Some of the best evidence that N availability has been declining globally. Standardized patterns of wood d15N for forests across the US. From McLauchlan et al. 2017. |
Because we monitor, weather all around the world, we can detect changes in global temperatures and precipitation patterns.
Because we monitor gas concentrations throughout the world, we can quantify the increases in CO2 concentrations as well as other gases like methane and N2O.
But what about the N cycle? Has N availability to plants been increasing or decreasing throughout the world?
We really have no idea. There is no global N monitoring network. We cannot tell if plants have been experiencing increased or decreased N availability over the past, say, 100 years.
Considering how crucial the N cycle is to plant productivity worldwide, it seems important to have some index of whether N availability has been going up or down.
Through different projects over the last decade or so, I've been involved in trying to reconstruct N availability over time. Most of these have involved N isotopes in one way or the other, examining patterns in herbarium samples, tree rings, and sediments.
Most of these papers have shown declines in N availability over time.
There's one study left that I never got to, though. And it's been bugging me for about 5 years.
That's seeing if we can see a trend over time in foliar N isotopes at the global scale.
Most simply, if N availability has been increasing globally, all other things equal, d15N should be increasing. If N availability has been decreasing globally, all other things equal, d15N should be declining.
The last time we synthesized global foliar 15N patterns, we stopped data collection in 2006 and had about 12,000 data points. In order to update the database, I've read through about 500 papers that were flagged as potentially having appropriate data. About 250 did. So, Andrew Elmore and I started sending out emails to assemble the new global database.
With the new synthesis, we're now over 40,000 data points assembled so far with a couple dozen more datasets left to incorporate.
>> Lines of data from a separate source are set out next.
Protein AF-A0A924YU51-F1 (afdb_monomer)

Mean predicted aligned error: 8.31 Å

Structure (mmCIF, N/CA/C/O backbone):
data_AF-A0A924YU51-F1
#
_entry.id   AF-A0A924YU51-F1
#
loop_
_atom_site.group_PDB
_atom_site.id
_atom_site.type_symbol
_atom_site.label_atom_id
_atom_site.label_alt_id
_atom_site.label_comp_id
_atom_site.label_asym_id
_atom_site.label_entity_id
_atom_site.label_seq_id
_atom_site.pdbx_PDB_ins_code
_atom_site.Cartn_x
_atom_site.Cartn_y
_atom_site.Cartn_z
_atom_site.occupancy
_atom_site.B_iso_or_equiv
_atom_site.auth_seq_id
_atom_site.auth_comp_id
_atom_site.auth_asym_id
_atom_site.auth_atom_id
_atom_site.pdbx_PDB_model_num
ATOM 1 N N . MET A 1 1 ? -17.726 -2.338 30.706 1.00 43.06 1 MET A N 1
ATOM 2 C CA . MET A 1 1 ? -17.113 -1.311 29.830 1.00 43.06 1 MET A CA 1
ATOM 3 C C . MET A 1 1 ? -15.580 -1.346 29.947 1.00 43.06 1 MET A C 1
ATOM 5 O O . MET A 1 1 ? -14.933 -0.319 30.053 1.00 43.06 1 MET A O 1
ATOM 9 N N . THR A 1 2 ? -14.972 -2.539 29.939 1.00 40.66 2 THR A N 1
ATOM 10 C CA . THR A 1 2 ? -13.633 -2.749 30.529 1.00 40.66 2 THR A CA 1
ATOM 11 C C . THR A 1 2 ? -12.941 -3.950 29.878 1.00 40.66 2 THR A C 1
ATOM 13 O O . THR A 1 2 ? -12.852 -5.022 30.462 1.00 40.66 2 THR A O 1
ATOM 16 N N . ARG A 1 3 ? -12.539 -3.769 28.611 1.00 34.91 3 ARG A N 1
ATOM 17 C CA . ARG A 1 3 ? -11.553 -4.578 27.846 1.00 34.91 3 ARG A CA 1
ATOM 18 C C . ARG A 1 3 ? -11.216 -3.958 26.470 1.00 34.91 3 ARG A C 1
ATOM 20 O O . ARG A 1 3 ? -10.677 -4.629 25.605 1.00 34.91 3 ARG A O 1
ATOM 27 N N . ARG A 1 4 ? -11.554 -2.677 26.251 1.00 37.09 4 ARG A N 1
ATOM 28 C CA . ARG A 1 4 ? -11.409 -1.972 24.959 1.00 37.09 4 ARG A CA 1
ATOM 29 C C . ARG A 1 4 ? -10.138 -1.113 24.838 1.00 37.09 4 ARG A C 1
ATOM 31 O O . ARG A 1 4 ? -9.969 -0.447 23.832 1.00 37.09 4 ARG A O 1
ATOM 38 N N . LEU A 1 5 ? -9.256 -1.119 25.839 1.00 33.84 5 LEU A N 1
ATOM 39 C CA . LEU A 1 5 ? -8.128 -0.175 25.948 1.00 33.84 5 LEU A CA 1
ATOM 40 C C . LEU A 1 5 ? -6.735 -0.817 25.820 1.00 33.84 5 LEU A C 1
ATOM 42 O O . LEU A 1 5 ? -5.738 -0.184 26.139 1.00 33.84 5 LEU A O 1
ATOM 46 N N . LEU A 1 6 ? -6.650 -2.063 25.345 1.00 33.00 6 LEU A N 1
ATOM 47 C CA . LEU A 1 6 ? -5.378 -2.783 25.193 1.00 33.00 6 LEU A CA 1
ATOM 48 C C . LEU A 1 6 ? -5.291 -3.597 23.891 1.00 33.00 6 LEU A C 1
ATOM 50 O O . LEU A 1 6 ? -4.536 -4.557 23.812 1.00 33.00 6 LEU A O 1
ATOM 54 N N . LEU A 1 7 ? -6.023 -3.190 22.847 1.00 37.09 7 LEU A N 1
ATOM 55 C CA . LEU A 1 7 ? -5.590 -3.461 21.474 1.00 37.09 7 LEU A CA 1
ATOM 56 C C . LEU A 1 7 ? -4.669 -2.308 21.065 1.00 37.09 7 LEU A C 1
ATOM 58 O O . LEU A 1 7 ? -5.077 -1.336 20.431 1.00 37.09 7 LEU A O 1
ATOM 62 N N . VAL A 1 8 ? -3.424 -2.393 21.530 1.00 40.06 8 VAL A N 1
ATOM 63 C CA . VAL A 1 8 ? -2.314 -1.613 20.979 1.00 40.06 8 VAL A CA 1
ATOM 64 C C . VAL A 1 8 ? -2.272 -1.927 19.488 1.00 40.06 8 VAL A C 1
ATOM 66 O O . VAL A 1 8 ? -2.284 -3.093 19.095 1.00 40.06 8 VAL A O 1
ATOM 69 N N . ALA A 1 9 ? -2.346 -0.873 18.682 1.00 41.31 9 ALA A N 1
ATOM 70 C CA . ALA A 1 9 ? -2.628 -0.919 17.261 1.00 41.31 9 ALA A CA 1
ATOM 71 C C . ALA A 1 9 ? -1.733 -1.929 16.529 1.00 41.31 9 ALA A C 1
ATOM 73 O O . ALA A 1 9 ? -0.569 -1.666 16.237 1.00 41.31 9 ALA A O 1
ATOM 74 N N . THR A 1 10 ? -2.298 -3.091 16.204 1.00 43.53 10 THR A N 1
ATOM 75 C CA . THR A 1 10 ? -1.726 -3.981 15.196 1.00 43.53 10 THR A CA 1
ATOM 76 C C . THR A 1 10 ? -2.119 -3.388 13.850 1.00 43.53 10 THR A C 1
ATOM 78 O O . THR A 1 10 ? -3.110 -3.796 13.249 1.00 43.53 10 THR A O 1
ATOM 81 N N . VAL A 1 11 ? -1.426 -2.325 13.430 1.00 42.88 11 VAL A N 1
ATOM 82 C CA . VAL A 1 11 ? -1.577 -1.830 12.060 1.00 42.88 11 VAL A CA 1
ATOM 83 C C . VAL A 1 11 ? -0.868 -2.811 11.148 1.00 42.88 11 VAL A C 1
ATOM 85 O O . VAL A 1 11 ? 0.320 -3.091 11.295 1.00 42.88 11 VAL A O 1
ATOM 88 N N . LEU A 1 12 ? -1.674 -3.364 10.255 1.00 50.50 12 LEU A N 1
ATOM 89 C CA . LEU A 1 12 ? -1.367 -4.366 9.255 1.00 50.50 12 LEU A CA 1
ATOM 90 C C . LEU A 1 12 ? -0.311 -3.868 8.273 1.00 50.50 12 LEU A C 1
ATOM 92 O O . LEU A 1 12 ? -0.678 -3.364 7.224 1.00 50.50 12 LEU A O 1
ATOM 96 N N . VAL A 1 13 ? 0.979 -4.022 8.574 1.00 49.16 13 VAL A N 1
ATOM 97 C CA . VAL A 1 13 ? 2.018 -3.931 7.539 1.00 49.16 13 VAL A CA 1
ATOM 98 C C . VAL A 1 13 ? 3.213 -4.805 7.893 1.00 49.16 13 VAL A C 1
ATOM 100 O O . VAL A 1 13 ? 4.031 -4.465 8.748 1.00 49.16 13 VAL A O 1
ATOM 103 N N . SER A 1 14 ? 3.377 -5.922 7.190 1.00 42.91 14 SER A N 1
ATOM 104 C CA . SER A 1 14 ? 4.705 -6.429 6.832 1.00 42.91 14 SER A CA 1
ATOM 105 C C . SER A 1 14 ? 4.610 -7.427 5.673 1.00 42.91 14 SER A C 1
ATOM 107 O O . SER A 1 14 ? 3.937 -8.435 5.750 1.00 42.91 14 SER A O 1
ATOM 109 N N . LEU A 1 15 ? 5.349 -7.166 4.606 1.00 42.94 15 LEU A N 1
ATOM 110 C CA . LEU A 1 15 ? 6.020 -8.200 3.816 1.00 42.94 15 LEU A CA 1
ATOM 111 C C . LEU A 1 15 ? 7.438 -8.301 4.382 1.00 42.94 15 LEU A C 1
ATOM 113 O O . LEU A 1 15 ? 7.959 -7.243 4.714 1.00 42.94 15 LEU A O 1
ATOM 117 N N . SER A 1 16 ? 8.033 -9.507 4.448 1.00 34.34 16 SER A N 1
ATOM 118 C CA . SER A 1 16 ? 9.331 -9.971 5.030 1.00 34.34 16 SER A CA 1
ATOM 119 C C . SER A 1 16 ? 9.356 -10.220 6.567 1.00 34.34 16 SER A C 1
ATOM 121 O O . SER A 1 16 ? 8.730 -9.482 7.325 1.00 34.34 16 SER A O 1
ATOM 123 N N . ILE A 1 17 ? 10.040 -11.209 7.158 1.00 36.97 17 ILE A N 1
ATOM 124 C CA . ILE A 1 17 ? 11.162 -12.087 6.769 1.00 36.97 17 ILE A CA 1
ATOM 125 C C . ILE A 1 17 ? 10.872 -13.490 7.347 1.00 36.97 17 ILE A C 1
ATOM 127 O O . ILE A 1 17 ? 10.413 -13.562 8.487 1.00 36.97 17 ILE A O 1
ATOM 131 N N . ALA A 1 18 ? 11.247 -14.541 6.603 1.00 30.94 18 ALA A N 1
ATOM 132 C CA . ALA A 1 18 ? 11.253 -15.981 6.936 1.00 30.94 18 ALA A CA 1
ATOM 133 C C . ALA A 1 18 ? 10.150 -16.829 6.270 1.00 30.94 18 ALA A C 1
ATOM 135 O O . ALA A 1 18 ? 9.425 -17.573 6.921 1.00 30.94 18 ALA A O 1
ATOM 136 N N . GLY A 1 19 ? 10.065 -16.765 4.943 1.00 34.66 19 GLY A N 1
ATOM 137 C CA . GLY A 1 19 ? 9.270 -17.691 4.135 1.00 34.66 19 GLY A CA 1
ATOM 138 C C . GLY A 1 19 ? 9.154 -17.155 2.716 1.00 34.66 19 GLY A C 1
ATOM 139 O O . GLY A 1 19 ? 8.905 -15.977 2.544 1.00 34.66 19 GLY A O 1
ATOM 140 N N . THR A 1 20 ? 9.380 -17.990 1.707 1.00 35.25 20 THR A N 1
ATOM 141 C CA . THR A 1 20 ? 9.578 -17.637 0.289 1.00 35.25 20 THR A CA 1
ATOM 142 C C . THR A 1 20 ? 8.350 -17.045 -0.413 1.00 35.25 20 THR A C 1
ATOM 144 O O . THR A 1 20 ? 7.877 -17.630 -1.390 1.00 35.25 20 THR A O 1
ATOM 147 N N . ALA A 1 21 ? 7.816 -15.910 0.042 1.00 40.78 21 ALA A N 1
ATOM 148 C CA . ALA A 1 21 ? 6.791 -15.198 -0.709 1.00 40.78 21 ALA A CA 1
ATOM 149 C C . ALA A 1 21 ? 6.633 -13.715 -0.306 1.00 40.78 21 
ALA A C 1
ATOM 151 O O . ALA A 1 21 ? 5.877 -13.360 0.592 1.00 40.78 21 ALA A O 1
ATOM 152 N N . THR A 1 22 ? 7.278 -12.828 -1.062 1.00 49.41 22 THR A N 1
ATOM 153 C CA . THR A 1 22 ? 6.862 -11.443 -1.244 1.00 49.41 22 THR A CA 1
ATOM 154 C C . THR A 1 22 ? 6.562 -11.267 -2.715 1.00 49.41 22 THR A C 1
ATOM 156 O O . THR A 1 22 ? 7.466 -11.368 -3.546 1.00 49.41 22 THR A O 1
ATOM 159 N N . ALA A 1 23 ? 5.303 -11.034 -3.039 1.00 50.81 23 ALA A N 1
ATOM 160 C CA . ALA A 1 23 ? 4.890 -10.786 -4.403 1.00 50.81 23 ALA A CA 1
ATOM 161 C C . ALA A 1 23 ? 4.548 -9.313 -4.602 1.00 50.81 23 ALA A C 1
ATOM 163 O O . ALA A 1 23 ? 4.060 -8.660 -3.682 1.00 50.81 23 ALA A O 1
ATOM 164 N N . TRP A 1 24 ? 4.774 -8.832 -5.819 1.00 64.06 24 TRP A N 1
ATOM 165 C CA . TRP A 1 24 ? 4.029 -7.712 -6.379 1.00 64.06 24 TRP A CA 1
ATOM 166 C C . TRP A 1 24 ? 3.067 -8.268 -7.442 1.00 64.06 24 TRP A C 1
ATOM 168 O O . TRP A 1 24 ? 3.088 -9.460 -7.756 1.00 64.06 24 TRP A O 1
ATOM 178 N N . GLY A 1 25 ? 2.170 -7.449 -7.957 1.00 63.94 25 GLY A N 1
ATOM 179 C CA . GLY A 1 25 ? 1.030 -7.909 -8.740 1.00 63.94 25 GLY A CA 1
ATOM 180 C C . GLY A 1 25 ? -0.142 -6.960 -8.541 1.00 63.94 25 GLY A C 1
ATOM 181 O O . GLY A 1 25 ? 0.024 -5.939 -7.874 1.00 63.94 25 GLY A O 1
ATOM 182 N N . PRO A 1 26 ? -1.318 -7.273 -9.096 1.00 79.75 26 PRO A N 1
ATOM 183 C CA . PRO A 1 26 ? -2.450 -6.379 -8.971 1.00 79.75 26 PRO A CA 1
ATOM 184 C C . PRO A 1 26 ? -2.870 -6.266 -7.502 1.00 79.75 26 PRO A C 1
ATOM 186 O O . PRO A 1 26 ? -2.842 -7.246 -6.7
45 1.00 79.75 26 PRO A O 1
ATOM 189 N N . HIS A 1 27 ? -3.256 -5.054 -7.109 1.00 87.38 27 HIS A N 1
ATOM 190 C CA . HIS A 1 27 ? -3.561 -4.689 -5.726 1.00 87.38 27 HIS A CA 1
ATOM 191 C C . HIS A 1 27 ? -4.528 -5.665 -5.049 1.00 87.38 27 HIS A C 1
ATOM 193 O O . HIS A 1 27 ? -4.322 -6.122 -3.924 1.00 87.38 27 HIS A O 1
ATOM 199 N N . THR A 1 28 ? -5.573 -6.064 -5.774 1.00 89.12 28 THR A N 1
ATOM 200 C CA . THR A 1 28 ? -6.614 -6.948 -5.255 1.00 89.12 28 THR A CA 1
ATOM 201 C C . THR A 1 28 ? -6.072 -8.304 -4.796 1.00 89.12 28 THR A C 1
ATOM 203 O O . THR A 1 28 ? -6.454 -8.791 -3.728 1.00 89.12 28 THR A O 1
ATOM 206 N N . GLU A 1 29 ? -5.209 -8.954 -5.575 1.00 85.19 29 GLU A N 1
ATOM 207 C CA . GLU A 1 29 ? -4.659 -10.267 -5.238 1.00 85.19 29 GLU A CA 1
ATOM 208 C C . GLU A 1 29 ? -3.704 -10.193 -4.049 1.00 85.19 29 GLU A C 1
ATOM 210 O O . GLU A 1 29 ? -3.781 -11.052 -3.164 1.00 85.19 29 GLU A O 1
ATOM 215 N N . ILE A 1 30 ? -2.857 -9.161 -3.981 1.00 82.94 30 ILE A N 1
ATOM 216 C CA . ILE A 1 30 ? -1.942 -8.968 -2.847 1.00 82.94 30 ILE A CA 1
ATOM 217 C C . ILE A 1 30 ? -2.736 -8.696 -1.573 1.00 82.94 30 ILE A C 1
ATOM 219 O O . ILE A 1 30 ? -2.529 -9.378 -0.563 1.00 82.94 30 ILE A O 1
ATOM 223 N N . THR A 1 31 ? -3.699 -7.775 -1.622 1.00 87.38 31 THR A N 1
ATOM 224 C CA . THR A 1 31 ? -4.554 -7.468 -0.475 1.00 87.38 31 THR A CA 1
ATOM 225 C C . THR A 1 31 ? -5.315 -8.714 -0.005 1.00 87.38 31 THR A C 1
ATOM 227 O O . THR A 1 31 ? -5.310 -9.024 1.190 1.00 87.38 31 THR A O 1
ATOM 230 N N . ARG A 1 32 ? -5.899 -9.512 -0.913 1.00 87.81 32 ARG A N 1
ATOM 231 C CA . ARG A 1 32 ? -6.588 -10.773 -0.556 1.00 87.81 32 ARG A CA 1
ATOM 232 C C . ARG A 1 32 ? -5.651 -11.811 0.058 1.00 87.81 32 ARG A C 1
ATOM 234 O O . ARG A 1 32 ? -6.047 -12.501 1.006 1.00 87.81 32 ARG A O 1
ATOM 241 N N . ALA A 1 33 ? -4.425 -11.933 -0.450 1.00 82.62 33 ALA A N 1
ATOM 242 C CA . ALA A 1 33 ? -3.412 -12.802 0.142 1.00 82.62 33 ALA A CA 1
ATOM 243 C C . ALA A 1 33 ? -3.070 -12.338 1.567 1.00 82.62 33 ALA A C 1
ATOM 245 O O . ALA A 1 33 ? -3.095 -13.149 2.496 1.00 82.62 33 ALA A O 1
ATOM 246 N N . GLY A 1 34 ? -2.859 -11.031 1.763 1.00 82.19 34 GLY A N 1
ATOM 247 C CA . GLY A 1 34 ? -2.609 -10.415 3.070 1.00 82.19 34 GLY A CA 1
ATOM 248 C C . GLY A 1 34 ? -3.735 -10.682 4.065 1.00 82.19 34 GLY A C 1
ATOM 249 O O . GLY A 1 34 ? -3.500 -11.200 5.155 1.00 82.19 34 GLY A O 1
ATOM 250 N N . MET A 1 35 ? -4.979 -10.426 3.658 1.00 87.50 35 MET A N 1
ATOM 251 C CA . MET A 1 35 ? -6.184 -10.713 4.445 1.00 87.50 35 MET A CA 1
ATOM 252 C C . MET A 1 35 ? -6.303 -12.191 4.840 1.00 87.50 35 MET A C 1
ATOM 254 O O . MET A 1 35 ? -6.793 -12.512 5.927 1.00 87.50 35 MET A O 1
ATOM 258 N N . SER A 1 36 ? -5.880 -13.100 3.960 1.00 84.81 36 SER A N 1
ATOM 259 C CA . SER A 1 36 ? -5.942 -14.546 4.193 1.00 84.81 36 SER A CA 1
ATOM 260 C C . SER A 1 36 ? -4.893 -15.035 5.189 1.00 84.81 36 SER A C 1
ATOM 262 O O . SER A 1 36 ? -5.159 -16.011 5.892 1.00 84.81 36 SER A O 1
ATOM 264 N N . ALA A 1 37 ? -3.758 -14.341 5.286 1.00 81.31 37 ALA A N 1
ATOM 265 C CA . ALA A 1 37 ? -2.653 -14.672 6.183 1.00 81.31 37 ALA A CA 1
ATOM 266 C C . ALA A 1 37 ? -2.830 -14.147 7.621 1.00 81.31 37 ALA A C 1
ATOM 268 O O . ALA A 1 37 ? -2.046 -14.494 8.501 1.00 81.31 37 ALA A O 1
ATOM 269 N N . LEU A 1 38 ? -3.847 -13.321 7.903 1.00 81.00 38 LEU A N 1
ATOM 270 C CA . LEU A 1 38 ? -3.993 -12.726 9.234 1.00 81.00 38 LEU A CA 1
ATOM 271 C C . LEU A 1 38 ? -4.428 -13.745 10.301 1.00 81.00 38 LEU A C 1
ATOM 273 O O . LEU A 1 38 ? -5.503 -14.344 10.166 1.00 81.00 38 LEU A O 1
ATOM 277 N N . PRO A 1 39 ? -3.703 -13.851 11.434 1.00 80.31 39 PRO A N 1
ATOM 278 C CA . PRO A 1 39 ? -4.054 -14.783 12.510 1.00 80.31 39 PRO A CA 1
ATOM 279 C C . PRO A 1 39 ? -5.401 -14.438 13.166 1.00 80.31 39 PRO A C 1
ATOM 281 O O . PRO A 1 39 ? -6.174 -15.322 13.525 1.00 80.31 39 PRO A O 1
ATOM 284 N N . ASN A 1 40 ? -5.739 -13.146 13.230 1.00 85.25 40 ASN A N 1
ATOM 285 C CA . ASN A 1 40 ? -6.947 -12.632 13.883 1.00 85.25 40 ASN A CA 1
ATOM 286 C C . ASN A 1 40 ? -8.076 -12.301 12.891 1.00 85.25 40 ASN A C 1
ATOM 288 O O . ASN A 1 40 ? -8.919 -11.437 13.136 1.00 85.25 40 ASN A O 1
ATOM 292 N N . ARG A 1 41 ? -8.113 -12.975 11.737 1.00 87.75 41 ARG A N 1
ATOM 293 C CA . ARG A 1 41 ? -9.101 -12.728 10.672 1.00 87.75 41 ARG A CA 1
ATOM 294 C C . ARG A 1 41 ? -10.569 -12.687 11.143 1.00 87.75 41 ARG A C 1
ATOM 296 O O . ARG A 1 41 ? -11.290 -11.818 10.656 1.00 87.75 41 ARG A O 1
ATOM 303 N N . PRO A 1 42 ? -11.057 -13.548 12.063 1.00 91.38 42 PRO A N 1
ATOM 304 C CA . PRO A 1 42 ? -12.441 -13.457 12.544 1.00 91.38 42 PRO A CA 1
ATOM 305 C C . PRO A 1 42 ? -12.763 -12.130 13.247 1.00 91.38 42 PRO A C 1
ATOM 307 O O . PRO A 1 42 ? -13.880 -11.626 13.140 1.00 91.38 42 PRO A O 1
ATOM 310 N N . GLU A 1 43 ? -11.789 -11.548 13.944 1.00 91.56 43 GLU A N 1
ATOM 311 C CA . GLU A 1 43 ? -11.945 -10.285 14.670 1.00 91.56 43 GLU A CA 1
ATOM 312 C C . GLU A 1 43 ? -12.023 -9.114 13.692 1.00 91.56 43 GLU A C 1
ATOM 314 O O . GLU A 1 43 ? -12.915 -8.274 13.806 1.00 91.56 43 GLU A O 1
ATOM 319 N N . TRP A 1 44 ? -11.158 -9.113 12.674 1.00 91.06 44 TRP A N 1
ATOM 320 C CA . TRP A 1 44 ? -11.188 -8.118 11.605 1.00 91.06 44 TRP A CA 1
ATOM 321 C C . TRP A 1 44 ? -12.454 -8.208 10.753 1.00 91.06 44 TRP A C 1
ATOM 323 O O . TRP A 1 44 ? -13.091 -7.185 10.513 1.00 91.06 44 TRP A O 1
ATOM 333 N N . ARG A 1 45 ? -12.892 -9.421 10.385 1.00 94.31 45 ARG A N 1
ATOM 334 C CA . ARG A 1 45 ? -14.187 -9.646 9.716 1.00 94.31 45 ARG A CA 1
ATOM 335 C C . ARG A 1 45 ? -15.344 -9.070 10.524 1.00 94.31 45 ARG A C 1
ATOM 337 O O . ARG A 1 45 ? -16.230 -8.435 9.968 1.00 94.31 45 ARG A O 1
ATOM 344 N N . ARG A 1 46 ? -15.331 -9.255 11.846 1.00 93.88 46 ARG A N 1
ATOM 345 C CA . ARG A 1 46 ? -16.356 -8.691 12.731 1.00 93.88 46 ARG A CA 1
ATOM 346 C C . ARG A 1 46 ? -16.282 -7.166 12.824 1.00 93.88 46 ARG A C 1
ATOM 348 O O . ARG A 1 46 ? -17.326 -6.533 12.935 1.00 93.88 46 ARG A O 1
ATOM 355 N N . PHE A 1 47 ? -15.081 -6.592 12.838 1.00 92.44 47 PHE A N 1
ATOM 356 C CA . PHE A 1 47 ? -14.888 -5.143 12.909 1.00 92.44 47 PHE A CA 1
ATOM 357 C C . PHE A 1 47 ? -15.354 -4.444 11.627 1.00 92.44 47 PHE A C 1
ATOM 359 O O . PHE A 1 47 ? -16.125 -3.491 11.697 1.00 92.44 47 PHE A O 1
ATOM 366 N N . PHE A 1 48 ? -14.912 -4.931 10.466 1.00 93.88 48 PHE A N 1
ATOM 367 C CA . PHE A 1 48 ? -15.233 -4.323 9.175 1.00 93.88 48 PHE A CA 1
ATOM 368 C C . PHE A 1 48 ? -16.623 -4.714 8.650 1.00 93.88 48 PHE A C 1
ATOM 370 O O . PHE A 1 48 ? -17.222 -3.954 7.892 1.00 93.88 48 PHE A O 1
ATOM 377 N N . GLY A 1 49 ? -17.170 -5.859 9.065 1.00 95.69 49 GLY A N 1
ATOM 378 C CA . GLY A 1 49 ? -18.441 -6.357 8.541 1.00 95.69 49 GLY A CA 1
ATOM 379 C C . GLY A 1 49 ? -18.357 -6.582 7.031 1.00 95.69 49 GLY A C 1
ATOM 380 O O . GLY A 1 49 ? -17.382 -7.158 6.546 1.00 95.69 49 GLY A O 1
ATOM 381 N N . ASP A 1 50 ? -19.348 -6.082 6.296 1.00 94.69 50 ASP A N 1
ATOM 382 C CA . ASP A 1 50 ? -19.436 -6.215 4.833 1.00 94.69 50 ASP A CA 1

Given all the variability that exists at the global scale, we'll likely need all 40,000 data points to detect any trend that might be there (or to be sure there isn't a trend).
As Andrew and I talked about how we wanted to conduct this study, we wanted to make sure that the analyses were trusted. We wanted to preclude any criticisms that, for example, we left out data that didn't fit a given desired outcome**.
**Although most of the other patterns we've uncovered support declining to stable N availability, any of the three outcomes are equally interesting and important, as long as we have strong enough analyses to be certain about the patterns.
To make this project as trusted as possible, we have pre-registered our data analysis plan with the open science framework. See https://osf.io/thnyf/#. This means all of our hypotheses and analysis plans have been declared ahead of data collection. The R code that we will use to analyze the data has also been written and posted. This pre-registration is important in that it locks in our approach ahead of time and eliminates many forms of scientific bias that can misrepresent results. This transparency will be important to creating trust in whatever results we find.
One neat thing about writing all the R code ahead of time is that once we have all the data, we just push the big red button, and we'll see our answer.
Something to look forward to in 2018.
McLauchlan, K. K. et al. 2017. Centennial-scale reductions in nitrogen availability in temperate forests of the United States. Scientific Reports 7: 7856.